Another unsatisfactory feature of the 2017 Law is that, it allowed some candidates who were defeated in their respective Wards, to be nominated and appointed from the Additional List. To add insult to injury, there are reports that some of those defeated candidates who were nominated from the Additional List, ended up as Chairmen or Deputy Chairmen of Local bodies.
The criticisms of the 2012 Act and the process that followed were more in relation to the delimitation of the Wards, than the Act itself. While the review of the 2012 DC Report, which took 3 years, was going on, the Ministry of LG & PCs had ample time to initiate and take steps to amend any shortcomings in the 2012 Law. Instead, it was only after the 2012 Delimitation Review process was completed, that the Ministry woke up from its slumber and passed amending legislation in haste, thus contributing to a rather chaotic scenario after the February 2018 LG Elections.

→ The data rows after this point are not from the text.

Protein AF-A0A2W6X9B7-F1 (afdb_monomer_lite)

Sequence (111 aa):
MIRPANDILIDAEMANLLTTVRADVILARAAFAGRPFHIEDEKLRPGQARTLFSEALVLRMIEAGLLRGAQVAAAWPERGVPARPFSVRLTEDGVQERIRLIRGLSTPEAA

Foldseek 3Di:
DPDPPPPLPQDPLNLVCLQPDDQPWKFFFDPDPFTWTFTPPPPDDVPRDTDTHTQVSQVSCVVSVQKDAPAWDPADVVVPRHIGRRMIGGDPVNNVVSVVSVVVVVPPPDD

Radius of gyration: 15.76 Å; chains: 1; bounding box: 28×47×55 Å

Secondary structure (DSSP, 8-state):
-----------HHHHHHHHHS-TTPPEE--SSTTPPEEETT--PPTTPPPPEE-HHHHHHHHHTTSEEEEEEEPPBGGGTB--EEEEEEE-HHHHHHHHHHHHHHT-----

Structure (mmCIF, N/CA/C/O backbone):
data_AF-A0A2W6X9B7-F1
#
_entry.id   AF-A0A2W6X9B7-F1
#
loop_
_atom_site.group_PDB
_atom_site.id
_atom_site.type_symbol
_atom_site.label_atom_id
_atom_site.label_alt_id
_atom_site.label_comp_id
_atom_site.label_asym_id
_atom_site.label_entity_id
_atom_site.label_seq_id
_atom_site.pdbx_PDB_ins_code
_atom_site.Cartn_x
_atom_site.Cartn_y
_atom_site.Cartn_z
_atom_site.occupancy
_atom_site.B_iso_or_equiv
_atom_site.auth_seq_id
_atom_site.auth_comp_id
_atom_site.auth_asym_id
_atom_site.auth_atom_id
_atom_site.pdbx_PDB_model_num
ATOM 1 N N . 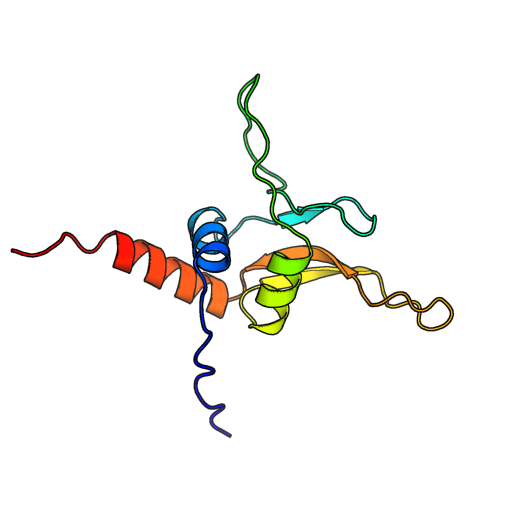MET A 1 1 ? -11.893 -23.870 -8.388 1.00 35.31 1 MET A N 1
ATOM 2 C CA . MET A 1 1 ? -10.518 -23.745 -7.860 1.00 35.31 1 MET A CA 1
ATOM 3 C C . MET A 1 1 ? -10.584 -22.869 -6.625 1.00 35.31 1 MET A C 1
ATOM 5 O O . MET A 1 1 ? -10.756 -21.666 -6.756 1.00 35.31 1 MET A O 1
ATOM 9 N N . ILE A 1 2 ? -10.564 -23.476 -5.441 1.00 42.88 2 ILE A N 1
ATOM 10 C CA . ILE A 1 2 ? -10.508 -22.748 -4.171 1.00 42.88 2 ILE A CA 1
ATOM 11 C C . ILE A 1 2 ? -9.040 -22.345 -4.025 1.00 42.88 2 ILE A C 1
ATOM 13 O O . ILE A 1 2 ? -8.192 -23.221 -3.862 1.00 42.88 2 ILE A O 1
ATOM 17 N N . ARG A 1 3 ? -8.708 -21.060 -4.214 1.00 35.66 3 ARG A N 1
ATOM 18 C CA . ARG A 1 3 ? -7.368 -20.574 -3.855 1.00 35.66 3 ARG A CA 1
ATOM 19 C C . ARG A 1 3 ? -7.191 -20.871 -2.362 1.00 35.66 3 ARG A C 1
ATOM 21 O O . ARG A 1 3 ? -8.107 -20.533 -1.609 1.00 35.66 3 ARG A O 1
ATOM 28 N N . PRO A 1 4 ? -6.098 -21.525 -1.930 1.00 41.38 4 PRO A N 1
ATOM 29 C CA . PRO A 1 4 ? -5.831 -21.638 -0.506 1.00 41.38 4 PRO A CA 1
ATOM 30 C C . PRO A 1 4 ? -5.811 -20.219 0.056 1.00 41.38 4 PRO A C 1
ATOM 32 O O . PRO A 1 4 ? -5.319 -19.307 -0.616 1.00 41.38 4 PRO A O 1
ATOM 35 N N . ALA A 1 5 ? -6.414 -20.036 1.232 1.00 47.16 5 ALA A N 1
ATOM 36 C CA . ALA A 1 5 ? -6.231 -18.832 2.019 1.00 47.16 5 ALA A CA 1
ATOM 37 C C . ALA A 1 5 ? -4.721 -18.611 2.087 1.00 47.16 5 ALA A C 1
ATOM 39 O O . ALA A 1 5 ? -4.000 -19.402 2.688 1.00 47.16 5 ALA A O 1
ATOM 40 N N . ASN A 1 6 ? -4.235 -17.634 1.326 1.00 49.53 6 ASN A N 1
ATOM 41 C CA . ASN A 1 6 ? -2.863 -17.200 1.437 1.00 49.53 6 ASN A CA 1
ATOM 42 C C . ASN A 1 6 ? -2.801 -16.730 2.890 1.00 49.53 6 ASN A C 1
ATOM 44 O O . ASN A 1 6 ? -3.510 -15.784 3.233 1.00 49.53 6 ASN A O 1
ATOM 48 N N . ASP A 1 7 ? -2.091 -17.443 3.761 1.00 56.97 7 ASP A N 1
ATOM 49 C CA . ASP A 1 7 ? -1.799 -16.947 5.101 1.00 56.97 7 ASP A CA 1
ATOM 50 C C . ASP A 1 7 ? -0.902 -15.730 4.887 1.00 56.97 7 ASP A C 1
ATOM 52 O O . ASP A 1 7 ? 0.324 -15.826 4.812 1.00 56.97 7 ASP A O 1
ATOM 56 N N . ILE A 1 8 ? -1.533 -14.582 4.635 1.00 65.56 8 ILE A N 1
ATOM 57 C CA . ILE A 1 8 ? -0.849 -13.319 4.442 1.00 65.56 8 ILE A CA 1
ATOM 58 C C . ILE A 1 8 ? -0.209 -13.024 5.794 1.00 65.56 8 ILE A C 1
ATOM 60 O O . ILE A 1 8 ? -0.886 -12.650 6.750 1.00 65.56 8 ILE A O 1
ATOM 64 N N . LEU A 1 9 ? 1.099 -13.252 5.887 1.00 74.44 9 LEU A N 1
ATOM 65 C CA . LEU A 1 9 ? 1.884 -12.916 7.065 1.00 74.44 9 LEU A CA 1
ATOM 66 C C . LEU A 1 9 ? 1.974 -11.391 7.149 1.00 74.44 9 LEU A C 1
ATOM 68 O O . LEU A 1 9 ? 2.841 -10.767 6.538 1.00 74.44 9 LEU A O 1
ATOM 72 N N . ILE A 1 10 ? 1.034 -10.797 7.881 1.00 79.56 10 ILE A N 1
ATOM 73 C CA . ILE A 1 10 ? 1.030 -9.370 8.190 1.00 79.56 10 ILE A CA 1
ATOM 74 C C . ILE A 1 10 ? 2.102 -9.115 9.248 1.00 79.56 10 ILE A C 1
ATOM 76 O O . ILE A 1 10 ? 1.945 -9.485 10.412 1.00 79.56 10 ILE A O 1
ATOM 80 N N . ASP A 1 11 ? 3.199 -8.481 8.840 1.00 86.81 11 ASP A N 1
ATOM 81 C CA . ASP A 1 11 ? 4.204 -7.982 9.774 1.00 86.81 11 ASP A CA 1
ATOM 82 C C . ASP A 1 11 ? 3.747 -6.672 10.453 1.00 86.81 11 ASP A C 1
ATOM 84 O O . ASP A 1 11 ? 2.731 -6.067 10.093 1.00 86.81 11 ASP A O 1
ATOM 88 N N . ALA A 1 12 ? 4.497 -6.221 11.462 1.00 85.56 12 ALA A N 1
ATOM 89 C CA . ALA A 1 12 ? 4.155 -5.016 12.218 1.00 85.56 12 ALA A CA 1
ATOM 90 C C . ALA A 1 12 ? 4.118 -3.743 11.347 1.00 85.56 12 ALA A C 1
ATOM 92 O O . ALA A 1 12 ? 3.328 -2.838 11.619 1.00 85.56 12 ALA A O 1
ATOM 93 N N . GLU A 1 13 ? 4.932 -3.664 10.289 1.00 86.81 13 GLU A N 1
ATOM 94 C CA . GLU A 1 13 ? 4.951 -2.508 9.387 1.00 86.81 13 GLU A CA 1
ATOM 95 C C . GLU A 1 13 ? 3.710 -2.478 8.490 1.00 86.81 13 GLU A C 1
ATOM 97 O O . GLU A 1 13 ? 3.096 -1.422 8.313 1.00 86.81 13 GLU A O 1
ATOM 102 N N . MET A 1 14 ? 3.309 -3.636 7.958 1.00 87.75 14 MET A N 1
ATOM 103 C CA . MET A 1 14 ? 2.083 -3.794 7.178 1.00 87.75 14 MET A CA 1
ATOM 104 C C . MET A 1 14 ? 0.857 -3.503 8.037 1.00 87.75 14 MET A C 1
ATOM 106 O O . MET A 1 14 ? -0.021 -2.752 7.610 1.00 87.75 14 MET A O 1
ATOM 110 N N . ALA A 1 15 ? 0.820 -4.030 9.265 1.00 87.00 15 ALA A N 1
ATOM 111 C CA . ALA A 1 15 ? -0.250 -3.746 10.213 1.00 87.00 15 ALA A CA 1
ATOM 112 C C . ALA A 1 15 ? -0.350 -2.245 10.506 1.00 87.00 15 ALA A C 1
ATOM 114 O O . ALA A 1 15 ? -1.444 -1.687 10.452 1.00 87.00 15 ALA A O 1
ATOM 115 N N . ASN A 1 16 ? 0.784 -1.578 10.748 1.00 88.31 16 ASN A N 1
ATOM 116 C CA . ASN A 1 16 ? 0.821 -0.139 10.993 1.00 88.31 16 ASN A CA 1
ATOM 117 C C . ASN A 1 16 ? 0.311 0.672 9.790 1.00 88.31 16 ASN A C 1
ATOM 119 O O . ASN A 1 16 ? -0.445 1.629 9.965 1.00 88.31 16 ASN A O 1
ATOM 123 N N . LEU A 1 17 ? 0.665 0.285 8.558 1.00 89.44 17 LEU A N 1
ATOM 124 C CA . LEU A 1 17 ? 0.118 0.926 7.360 1.00 89.44 17 LEU A CA 1
ATOM 125 C C . LEU A 1 17 ? -1.402 0.734 7.283 1.00 89.44 17 LEU A C 1
ATOM 127 O O . LEU A 1 17 ? -2.128 1.709 7.084 1.00 89.44 17 LEU A O 1
ATOM 131 N N . LEU A 1 18 ? -1.892 -0.495 7.469 1.00 88.75 18 LEU A N 1
ATOM 132 C CA . LEU A 1 18 ? -3.320 -0.817 7.389 1.00 88.75 18 LEU A CA 1
ATOM 133 C C . LEU A 1 18 ? -4.152 -0.066 8.434 1.00 88.75 18 LEU A C 1
ATOM 135 O O . LEU A 1 18 ? -5.246 0.402 8.123 1.00 88.75 18 LEU A O 1
ATOM 139 N N . THR A 1 19 ? -3.656 0.069 9.663 1.00 87.25 19 THR A N 1
ATOM 140 C CA . THR A 1 19 ? -4.372 0.777 10.734 1.00 87.25 19 THR A CA 1
ATOM 141 C C . THR A 1 19 ? -4.315 2.295 10.570 1.00 87.25 19 THR A C 1
ATOM 143 O O . THR A 1 19 ? -5.280 2.976 10.922 1.00 87.25 19 THR A O 1
ATOM 146 N N . THR A 1 20 ? -3.241 2.822 9.974 1.00 86.00 20 THR A N 1
ATOM 147 C CA . THR A 1 20 ? -3.067 4.261 9.722 1.00 86.00 20 THR A CA 1
ATOM 148 C C . THR A 1 20 ? -3.887 4.750 8.526 1.00 86.00 20 THR A C 1
ATOM 150 O O . THR A 1 20 ? -4.485 5.827 8.565 1.00 86.00 20 THR A O 1
ATOM 153 N N . VAL A 1 21 ? -3.939 3.970 7.447 1.00 84.88 21 VAL A N 1
ATOM 154 C CA . VAL A 1 21 ? -4.597 4.361 6.195 1.00 84.88 21 VAL A CA 1
ATOM 155 C C . VAL A 1 21 ? -6.083 4.009 6.252 1.00 84.88 21 VAL A C 1
ATOM 157 O O . VAL A 1 21 ? -6.475 2.931 6.697 1.00 84.88 21 VAL A O 1
ATOM 160 N N . ARG A 1 22 ? -6.953 4.920 5.808 1.00 82.25 22 ARG A N 1
ATOM 161 C CA . ARG A 1 22 ? -8.391 4.638 5.689 1.00 82.25 22 ARG A CA 1
ATOM 162 C C . ARG A 1 22 ? -8.702 3.903 4.383 1.00 82.25 22 ARG A C 1
ATOM 164 O O . ARG A 1 22 ? -7.983 4.040 3.402 1.00 82.25 22 ARG A O 1
ATOM 171 N N . ALA A 1 23 ? -9.816 3.173 4.358 1.00 79.12 23 ALA A N 1
ATOM 172 C CA . ALA A 1 23 ? -10.266 2.409 3.189 1.00 79.12 23 ALA A CA 1
ATOM 173 C C . ALA A 1 23 ? -10.462 3.269 1.922 1.00 79.12 23 ALA A C 1
ATOM 175 O O . ALA A 1 23 ? -10.267 2.789 0.810 1.00 79.12 23 ALA A O 1
ATOM 176 N N . ASP A 1 24 ? -10.841 4.534 2.100 1.00 80.62 24 ASP A N 1
ATOM 177 C CA . ASP A 1 24 ? -11.131 5.511 1.048 1.00 80.62 24 ASP A CA 1
ATOM 178 C C . ASP A 1 24 ? -9.915 6.344 0.614 1.00 80.62 24 ASP A C 1
ATOM 180 O O . ASP A 1 24 ? -10.004 7.108 -0.345 1.00 80.62 24 ASP A O 1
ATOM 184 N N . VAL A 1 25 ? -8.776 6.196 1.291 1.00 84.50 25 VAL A N 1
ATOM 185 C CA . VAL A 1 25 ? -7.599 7.039 1.077 1.00 84.50 25 VAL A CA 1
ATOM 186 C C . VAL A 1 25 ? -6.694 6.496 -0.027 1.00 84.50 25 VAL A C 1
ATOM 188 O O . VAL A 1 25 ? -6.480 5.290 -0.170 1.00 84.50 25 VAL A O 1
ATOM 191 N N . ILE A 1 26 ? -6.112 7.423 -0.787 1.00 86.62 26 ILE A N 1
ATOM 192 C CA . ILE A 1 26 ? -5.064 7.149 -1.764 1.00 86.62 26 ILE A CA 1
ATOM 193 C C . ILE A 1 26 ? -3.701 7.380 -1.116 1.00 86.62 26 ILE A C 1
ATOM 195 O O . ILE A 1 26 ? -3.437 8.428 -0.522 1.00 86.62 26 ILE A O 1
ATOM 199 N N . LEU A 1 27 ? -2.823 6.393 -1.261 1.00 88.81 27 LEU A N 1
ATOM 200 C CA . LEU A 1 27 ? -1.401 6.561 -1.005 1.00 88.81 27 LEU A CA 1
ATOM 201 C C . LEU A 1 27 ? -0.727 6.970 -2.309 1.00 88.81 27 LEU A C 1
ATOM 203 O O . LEU A 1 27 ? -0.744 6.206 -3.273 1.00 88.81 27 LEU A O 1
ATOM 207 N N . ALA A 1 28 ? -0.117 8.146 -2.334 1.00 87.19 28 ALA A N 1
ATOM 208 C CA . ALA A 1 28 ? 0.566 8.692 -3.496 1.00 87.19 28 ALA A CA 1
ATOM 209 C C . ALA A 1 28 ? 2.064 8.839 -3.228 1.00 87.19 28 ALA A C 1
ATOM 211 O O . 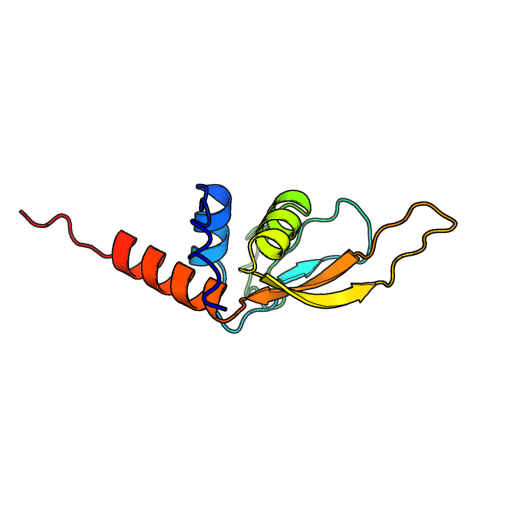ALA A 1 28 ? 2.513 9.014 -2.094 1.00 87.19 28 ALA A O 1
ATOM 212 N N . ARG A 1 29 ? 2.865 8.806 -4.288 1.00 85.31 29 ARG A N 1
ATOM 213 C CA . ARG A 1 29 ? 4.282 9.164 -4.230 1.00 85.31 29 ARG A CA 1
ATOM 214 C C . ARG A 1 29 ? 4.675 10.031 -5.413 1.00 85.31 29 ARG A C 1
ATOM 216 O O . ARG A 1 29 ? 4.032 10.018 -6.459 1.00 85.31 29 ARG A O 1
ATOM 223 N N . ALA A 1 30 ? 5.794 10.732 -5.265 1.00 74.62 30 ALA A N 1
ATOM 224 C CA . ALA A 1 30 ? 6.437 11.379 -6.399 1.00 74.62 30 ALA A CA 1
ATOM 225 C C . ALA A 1 30 ? 6.899 10.329 -7.425 1.00 74.62 30 ALA A C 1
ATOM 227 O O . ALA A 1 30 ? 7.309 9.226 -7.055 1.00 74.62 30 ALA A O 1
ATOM 228 N N . ALA A 1 31 ? 6.883 10.698 -8.707 1.00 66.12 31 ALA A N 1
ATOM 229 C CA . ALA A 1 31 ? 7.192 9.822 -9.837 1.00 66.12 31 ALA A CA 1
ATOM 230 C C . ALA A 1 31 ? 8.695 9.499 -10.004 1.00 66.12 31 ALA A C 1
ATOM 232 O O . ALA A 1 31 ? 9.214 9.453 -11.116 1.00 66.12 31 ALA A O 1
ATOM 233 N N . PHE A 1 32 ? 9.408 9.277 -8.897 1.00 66.62 32 PHE A N 1
ATOM 234 C CA . PHE A 1 32 ? 10.822 8.912 -8.870 1.00 66.62 32 PHE A CA 1
ATOM 235 C C . PHE A 1 32 ? 11.045 7.666 -8.006 1.00 66.62 32 PHE A C 1
ATOM 237 O O . PHE A 1 32 ? 10.351 7.435 -7.011 1.00 66.62 32 PHE A O 1
ATOM 244 N N . ALA A 1 33 ? 12.042 6.868 -8.387 1.00 67.69 33 ALA A N 1
ATOM 245 C CA . ALA A 1 33 ? 12.466 5.695 -7.632 1.00 67.69 33 ALA A CA 1
ATOM 246 C C . ALA A 1 33 ? 12.917 6.070 -6.210 1.00 67.69 33 ALA A C 1
ATOM 248 O O . ALA A 1 33 ? 13.524 7.122 -6.008 1.00 67.69 33 ALA A O 1
ATOM 249 N N . GLY A 1 34 ? 12.617 5.215 -5.228 1.00 71.50 34 GLY A N 1
ATOM 250 C CA . GLY A 1 34 ? 13.036 5.400 -3.838 1.00 71.50 34 GLY A CA 1
ATOM 251 C C . GLY A 1 34 ? 12.260 6.478 -3.080 1.00 71.50 34 GLY A C 1
ATOM 252 O O . GLY A 1 34 ? 12.595 6.786 -1.938 1.00 71.50 34 GLY A O 1
ATOM 253 N N . ARG A 1 35 ? 11.225 7.072 -3.688 1.00 84.00 35 ARG A N 1
ATOM 254 C CA . ARG A 1 35 ? 10.372 8.047 -3.005 1.00 84.00 35 ARG A CA 1
ATOM 255 C C . ARG A 1 35 ? 9.316 7.338 -2.157 1.00 84.00 35 ARG A C 1
ATOM 257 O O . ARG A 1 35 ? 8.643 6.446 -2.678 1.00 84.00 35 ARG A O 1
ATOM 264 N N . PRO A 1 36 ? 9.154 7.738 -0.884 1.00 86.94 36 PRO A N 1
ATOM 265 C CA . PRO A 1 36 ? 8.144 7.155 -0.022 1.00 86.94 36 PRO A CA 1
ATOM 266 C C . PRO A 1 36 ? 6.735 7.534 -0.486 1.00 86.94 36 PRO A C 1
ATOM 268 O O . PRO A 1 36 ? 6.510 8.601 -1.069 1.00 86.94 36 PRO A O 1
ATOM 271 N N . PHE A 1 37 ? 5.792 6.650 -0.193 1.00 89.44 37 PHE A N 1
ATOM 272 C CA . PHE A 1 37 ? 4.368 6.917 -0.297 1.00 89.44 37 PHE A CA 1
ATOM 273 C C . PHE A 1 37 ? 3.904 7.739 0.902 1.00 89.44 37 PHE A C 1
ATOM 275 O O . PHE A 1 37 ? 4.408 7.582 2.010 1.00 89.44 37 PHE A O 1
ATOM 282 N N . HIS A 1 38 ? 2.934 8.609 0.674 1.00 88.56 38 HIS A N 1
ATOM 283 C CA . HIS A 1 38 ? 2.257 9.393 1.695 1.00 88.56 38 HIS A CA 1
ATOM 284 C C . HIS A 1 38 ? 0.762 9.407 1.403 1.00 88.56 38 HIS A C 1
ATOM 286 O O . HIS A 1 38 ? 0.330 9.094 0.293 1.00 88.56 38 HIS A O 1
ATOM 292 N N . ILE A 1 39 ? -0.030 9.763 2.404 1.00 88.00 39 ILE A N 1
ATOM 293 C CA . ILE A 1 39 ? -1.472 9.923 2.246 1.00 88.00 39 ILE A CA 1
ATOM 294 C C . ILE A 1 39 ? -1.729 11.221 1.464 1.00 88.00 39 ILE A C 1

Yet another matter to be carefully considered is the proportion of the First-Past-the-Post (FPP) system to the PR system. In the 2012 Amending Law, 30% of those elected on the FPP system, was the number to be elected through the Additional List on the PR system. The 2018 LG Election Amendment Law changed it to 60% (FPP) and 40% (PR) proportion. But, for the PC Elections Amendment Law, for some unexplained reason, the proportion was changed to 50:50. The rationale for these changes are not at all clear, and it is important that it is looked into more carefully, to choose what system serves the country best.
It is to avoid a repetition of the shoddy manner the LG Elections Law and the PC Elections Law were passed in 2017 that, it is suggested in the National Interest, a White Paper is prepared on ERs, for discussion. A considered approach to ERs can greatly contribute towards changing the political culture and enhance the quality of Governance in the country.